All other modes which are 2%, 25% and 100% have totally undetectable flickering and no funky sounds. I have purchased much less for more so consider this a bargain.


----------



## jdboy (Dec 24, 2015)

I have 2 of their Neutral drop-ins as well as a Nichia drop-in, MTNElectronics is hard to beat for the price!


----------



## sidecross (Dec 24, 2015)

Both Richard and Lisa at Mountain Electronics are among the best people to deal with. It is my first choice to go to visit even if they do not have what I thought I might want. :thumbsup:


----------



## bladesmith3 (Dec 24, 2015)

I also have several of their drop-ins great products great prices too.


----------



## Strintguy (Dec 25, 2015)

Is Mountain Electronics related to Int'l Outdoor store? I ask only because their respective P60 drop in sales are quite similar?


----------



## Timothybil (Dec 26, 2015)

I have the CUXM/CUXP drop in in Nichia 219B with the OP reflector.
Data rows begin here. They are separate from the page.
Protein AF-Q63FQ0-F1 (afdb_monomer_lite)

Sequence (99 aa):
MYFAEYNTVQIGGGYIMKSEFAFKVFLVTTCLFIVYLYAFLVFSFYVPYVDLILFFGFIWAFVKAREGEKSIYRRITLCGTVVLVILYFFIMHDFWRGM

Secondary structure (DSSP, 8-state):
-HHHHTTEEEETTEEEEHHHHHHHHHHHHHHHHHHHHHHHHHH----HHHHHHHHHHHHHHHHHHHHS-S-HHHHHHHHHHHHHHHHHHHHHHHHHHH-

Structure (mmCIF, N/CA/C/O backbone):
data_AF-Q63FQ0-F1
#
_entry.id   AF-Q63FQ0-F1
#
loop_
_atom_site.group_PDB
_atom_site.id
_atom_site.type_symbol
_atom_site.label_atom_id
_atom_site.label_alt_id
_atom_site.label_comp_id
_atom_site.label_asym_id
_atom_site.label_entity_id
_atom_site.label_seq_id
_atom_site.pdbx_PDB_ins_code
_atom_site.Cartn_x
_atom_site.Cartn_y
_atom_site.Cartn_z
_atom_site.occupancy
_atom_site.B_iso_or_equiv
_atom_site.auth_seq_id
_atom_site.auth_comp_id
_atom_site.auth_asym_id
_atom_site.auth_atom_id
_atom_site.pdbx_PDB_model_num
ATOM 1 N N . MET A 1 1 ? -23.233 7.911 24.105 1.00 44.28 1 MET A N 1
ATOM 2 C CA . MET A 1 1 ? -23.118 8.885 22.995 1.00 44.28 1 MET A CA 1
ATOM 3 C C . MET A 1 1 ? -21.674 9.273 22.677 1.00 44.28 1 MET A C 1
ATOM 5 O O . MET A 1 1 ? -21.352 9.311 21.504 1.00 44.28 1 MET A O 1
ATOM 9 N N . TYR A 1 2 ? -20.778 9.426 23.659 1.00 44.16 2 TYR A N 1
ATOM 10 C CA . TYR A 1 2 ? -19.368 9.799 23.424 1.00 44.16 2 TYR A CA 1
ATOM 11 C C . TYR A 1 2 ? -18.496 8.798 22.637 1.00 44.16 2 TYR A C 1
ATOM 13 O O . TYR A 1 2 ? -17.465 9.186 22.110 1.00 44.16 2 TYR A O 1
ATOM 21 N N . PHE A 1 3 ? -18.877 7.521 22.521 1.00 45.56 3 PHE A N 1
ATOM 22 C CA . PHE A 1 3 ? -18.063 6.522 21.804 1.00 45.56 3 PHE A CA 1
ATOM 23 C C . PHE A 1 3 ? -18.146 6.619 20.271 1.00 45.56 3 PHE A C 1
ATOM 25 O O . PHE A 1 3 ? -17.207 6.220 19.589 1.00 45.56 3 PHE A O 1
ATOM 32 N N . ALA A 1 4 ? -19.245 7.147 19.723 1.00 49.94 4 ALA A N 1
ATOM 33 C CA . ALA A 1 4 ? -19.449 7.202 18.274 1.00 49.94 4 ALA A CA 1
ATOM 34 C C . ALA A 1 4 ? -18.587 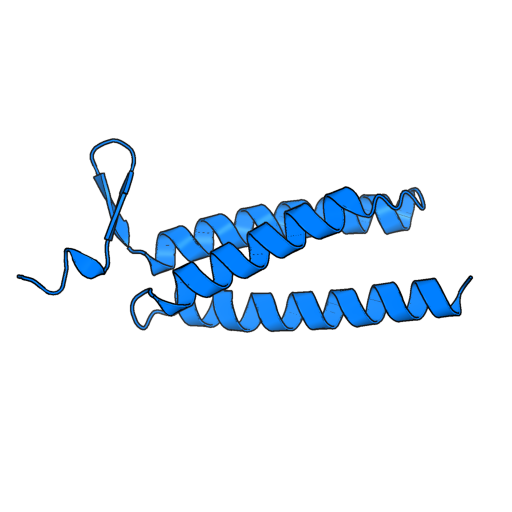8.289 17.606 1.00 49.94 4 ALA A C 1
ATOM 36 O O . ALA A 1 4 ? -18.046 8.073 16.526 1.00 49.94 4 ALA A O 1
ATOM 37 N N . GLU A 1 5 ? -18.387 9.421 18.283 1.00 52.09 5 GLU A N 1
ATOM 38 C CA . GLU A 1 5 ? -17.682 10.588 17.738 1.00 52.09 5 GLU A CA 1
ATOM 39 C C . GLU A 1 5 ? -16.184 10.312 17.505 1.00 52.09 5 GLU A C 1
ATOM 41 O O . GLU A 1 5 ? -15.623 10.705 16.483 1.00 52.09 5 GLU A O 1
ATOM 46 N N . TYR A 1 6 ? -15.550 9.518 18.378 1.00 55.53 6 TYR A N 1
ATOM 47 C CA . TYR A 1 6 ? -14.144 9.117 18.232 1.00 55.53 6 TYR A CA 1
ATOM 48 C C . TYR A 1 6 ? -13.897 8.067 17.142 1.00 55.53 6 TYR A C 1
ATOM 50 O O . TYR A 1 6 ? -12.749 7.904 16.725 1.00 55.53 6 TYR A O 1
ATOM 58 N N . ASN A 1 7 ? -14.927 7.359 16.670 1.00 60.16 7 ASN A N 1
ATOM 59 C CA . ASN A 1 7 ? -14.791 6.294 15.670 1.00 60.16 7 ASN A CA 1
ATOM 60 C C . ASN A 1 7 ? -15.168 6.721 14.254 1.00 60.16 7 ASN A C 1
ATOM 62 O O . ASN A 1 7 ? -15.018 5.926 13.327 1.00 60.16 7 ASN A O 1
ATOM 66 N N . THR A 1 8 ? -15.605 7.963 14.065 1.00 66.06 8 THR A N 1
ATOM 67 C CA . THR A 1 8 ? -16.026 8.480 12.762 1.00 66.06 8 THR A CA 1
ATOM 68 C C . THR A 1 8 ? -15.068 9.535 12.216 1.00 66.06 8 THR A C 1
ATOM 70 O O . THR A 1 8 ? -14.403 10.247 12.963 1.00 66.06 8 THR A O 1
ATOM 73 N N . VAL A 1 9 ? -14.965 9.614 10.893 1.00 69.88 9 VAL A N 1
ATOM 74 C CA . VAL A 1 9 ? -14.251 10.651 10.145 1.00 69.88 9 VAL A CA 1
ATOM 75 C C . VAL A 1 9 ? -15.300 11.472 9.405 1.00 69.88 9 VAL A C 1
ATOM 77 O O . VAL A 1 9 ? -16.141 10.905 8.706 1.00 69.88 9 VAL A O 1
ATOM 80 N N . GLN A 1 10 ? -15.256 12.794 9.558 1.00 72.31 10 GLN A N 1
ATOM 81 C CA . GLN A 1 10 ? -16.156 13.702 8.854 1.00 72.31 10 GLN A CA 1
ATOM 82 C C . GLN A 1 10 ? -15.619 13.958 7.442 1.00 72.31 10 GLN A C 1
ATOM 84 O O . GLN A 1 10 ? -14.506 14.461 7.284 1.00 72.31 10 GLN A O 1
ATOM 89 N N . ILE A 1 11 ? -16.388 13.594 6.414 1.00 70.44 11 ILE A N 1
ATOM 90 C CA . ILE A 1 11 ? -16.036 13.809 5.004 1.00 70.44 11 ILE A CA 1
ATOM 91 C C . ILE A 1 11 ? -17.273 14.336 4.280 1.00 70.44 11 ILE A C 1
ATOM 93 O O . ILE A 1 11 ? -18.298 13.662 4.245 1.00 70.44 11 ILE A O 1
ATOM 97 N N . GLY A 1 12 ? -17.181 15.545 3.714 1.00 57.38 12 GLY A N 1
ATOM 98 C CA . GLY A 1 12 ? -18.216 16.105 2.836 1.00 57.38 12 GLY A CA 1
ATOM 99 C C . GLY A 1 12 ? -19.624 16.124 3.444 1.00 57.38 12 GLY A C 1
ATOM 100 O O . GLY A 1 12 ? -20.551 15.593 2.846 1.00 57.38 12 GLY A O 1
ATOM 101 N N . GLY A 1 13 ? -19.785 16.686 4.646 1.00 70.69 13 GLY A N 1
ATOM 102 C CA . GLY A 1 13 ? -21.094 16.830 5.304 1.00 70.69 13 GLY A CA 1
ATOM 103 C C . GLY A 1 13 ? -21.659 15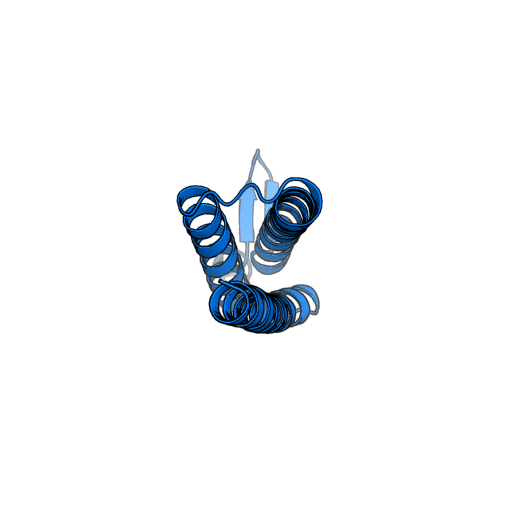.564 5.969 1.00 70.69 13 GLY A C 1
ATOM 104 O O . GLY A 1 13 ? -22.700 15.656 6.611 1.00 70.69 13 GLY A O 1
ATOM 105 N N . GLY A 1 14 ? -20.980 14.413 5.873 1.00 70.12 14 GLY A N 1
ATOM 106 C CA . GLY A 1 14 ? -21.371 13.155 6.524 1.00 70.12 14 GLY A CA 1
ATOM 107 C C . GLY A 1 14 ? -20.268 12.535 7.390 1.00 70.12 14 GLY A C 1
ATOM 108 O O . GLY A 1 14 ? -19.109 12.956 7.349 1.00 70.12 14 GLY A O 1
ATOM 109 N N . TYR A 1 15 ? -20.633 11.512 8.168 1.00 70.88 15 TYR A N 1
ATOM 110 C CA . TYR A 1 15 ? -19.730 10.754 9.039 1.00 70.88 15 TYR A CA 1
ATOM 111 C C . TYR A 1 15 ? -19.574 9.326 8.514 1.00 70.88 15 TYR A C 1
ATOM 113 O O . TYR A 1 15 ? -20.564 8.641 8.269 1.00 70.88 15 TYR A O 1
ATOM 121 N N . ILE A 1 16 ? -18.334 8.864 8.369 1.00 76.88 16 ILE A N 1
ATOM 122 C CA . ILE A 1 16 ? -18.005 7.476 8.008 1.00 76.88 16 ILE A CA 1
ATOM 123 C C . ILE A 1 16 ? -17.113 6.856 9.068 1.00 76.88 16 ILE A C 1
ATOM 125 O O . ILE A 1 16 ? -16.282 7.533 9.667 1.00 76.88 16 ILE A O 1
ATOM 129 N N . MET A 1 17 ? -17.257 5.553 9.293 1.00 75.38 17 MET A N 1
ATOM 130 C CA . MET A 1 17 ? -16.452 4.829 10.276 1.00 75.38 17 MET A CA 1
ATOM 131 C C . MET A 1 17 ? -14.966 4.867 9.887 1.00 75.38 17 MET A C 1
ATOM 133 O O . MET A 1 17 ? -14.602 4.664 8.727 1.00 75.38 17 MET A O 1
ATOM 137 N N . LYS A 1 18 ? -14.077 5.080 10.863 1.00 74.31 18 LYS A N 1
ATOM 138 C CA . LYS A 1 18 ? -12.617 5.130 10.671 1.00 74.31 18 LYS A CA 1
ATOM 139 C C . LYS A 1 18 ? -12.073 3.884 9.978 1.00 74.31 18 LYS A C 1
ATOM 141 O O . LYS A 1 18 ? -11.217 4.006 9.106 1.00 74.31 18 LYS A O 1
ATOM 146 N N . SER A 1 19 ? -12.584 2.702 10.326 1.00 71.69 19 SER A N 1
ATOM 147 C CA . SER A 1 19 ? -12.183 1.434 9.705 1.00 71.69 19 SER A CA 1
ATOM 148 C C . SER A 1 19 ? -12.627 1.318 8.246 1.00 71.69 19 SER A C 1
ATOM 150 O O . SER A 1 19 ? -11.896 0.760 7.433 1.00 71.69 19 SER A O 1
ATOM 152 N N . GLU A 1 20 ? -13.789 1.868 7.900 1.00 78.00 20 GLU A N 1
ATOM 153 C CA . GLU A 1 20 ? -14.310 1.877 6.532 1.00 78.00 20 GLU A CA 1
ATOM 154 C C . GLU A 1 20 ? -13.533 2.865 5.655 1.00 78.00 20 GLU A C 1
ATOM 156 O O . GLU A 1 20 ? -13.153 2.547 4.529 1.00 78.00 20 GLU A O 1
ATOM 161 N N . PHE A 1 21 ? -13.200 4.036 6.203 1.00 80.06 21 PHE A N 1
ATOM 162 C CA . PHE A 1 21 ? -12.302 4.982 5.547 1.00 80.06 21 PHE A CA 1
ATOM 163 C C . PHE A 1 21 ? -10.906 4.382 5.333 1.00 80.06 21 PHE A C 1
ATOM 165 O O . PHE A 1 21 ? -10.367 4.457 4.231 1.00 80.06 21 PHE A O 1
ATOM 172 N N . ALA A 1 22 ? -10.338 3.743 6.360 1.00 78.75 22 ALA A N 1
ATOM 173 C CA . ALA A 1 22 ? -9.043 3.074 6.267 1.00 78.75 22 ALA A CA 1
ATOM 174 C C . ALA A 1 22 ? -9.032 1.991 5.183 1.00 78.75 22 ALA A C 1
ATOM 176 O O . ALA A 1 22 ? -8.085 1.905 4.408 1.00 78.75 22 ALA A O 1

Really great setup. I am running it in my original G2 with a 16650 cell. Makes a nice small belt carry package. And yes, for $17 + shipping the price can't be beat.


----------



## G. Scott H. (Dec 26, 2015)

I'm running 3 of their Nichia units in Solarforce hosts right now. Phenomenal stuff for the price, and way better and more consistent than SF's own drop ins.


----------



## bykfixer (Dec 26, 2015)

Good thread WW.

I personally haven't bought from them (yet), but have told some diy-ers about them. 

They fill a void radio shack left. 

Folks; Buy your parts from these folks as often as possible.


----------



## Woods Walker (Jan 3, 2016)

Updated my thread with photos! I hate posting a thread without pics..........


----------



## Mr. Tone (Jan 15, 2016)

Strintguy said:


> Is Mountain Electronics related to Int'l Outdoor store? I ask only because their respective P60 drop in sales are quite similar?



I believe they just sell some of their products, like a dealer.


----------



## snakebite (Feb 15, 2016)

if only radioshack ever carried any of the items mountain does.
mountain and illumin are on my short list of go to places for parts,batteries,ect.


bykfixer said:


> They fill a void radio shack left.
> 
> Folks; Buy your parts from these folks as often as possible.


----------



## Crazyeddiethefirst (Feb 15, 2016)

On a couple of occasions I have emailed Richard for advice on technical issues. He always comes through with clear & concise advise. They have great prices on components, batteries and everything else. I highly recommend them.


----------



## bob4apple (Feb 24, 2016)

It's true, as another happy serial customer, I agree that you can't go wrong there.


----------



## Exeter354 (Feb 24, 2016)

Could agree more...ME is awesome. I have them bookmarked and they are always my first stop!


----------



## Ladd (Feb 24, 2016)

Another happy repeat customer. Lucky to have Richard in the hobby.


----------



## Woods Walker (Feb 24, 2016)

I am thinking about running it on a 16340 as the L2M can do it for a little monster. Odds are the reduced capacity compared to the 18650 would results in reduced runtime (yea think!) but wondering if the there might be issues. Not sure why there would be but no expert on lithium ions.


----------



## Timothybil (Feb 27, 2016)

As long as it is only one 16340. I believe all of Mountain Electronics drop-ins are single Li-Ion only. Wouldn't want to let the magic blue smoke out of that nice new drop-in, would we.


----------



## Woods Walker (Mar 8, 2016)

Timothybil said:


> As long as it is only one 16340. I believe all of Mountain Electronics drop-ins are single Li-Ion only. Wouldn't want to let the magic blue smoke out of that nice new drop-in, would we.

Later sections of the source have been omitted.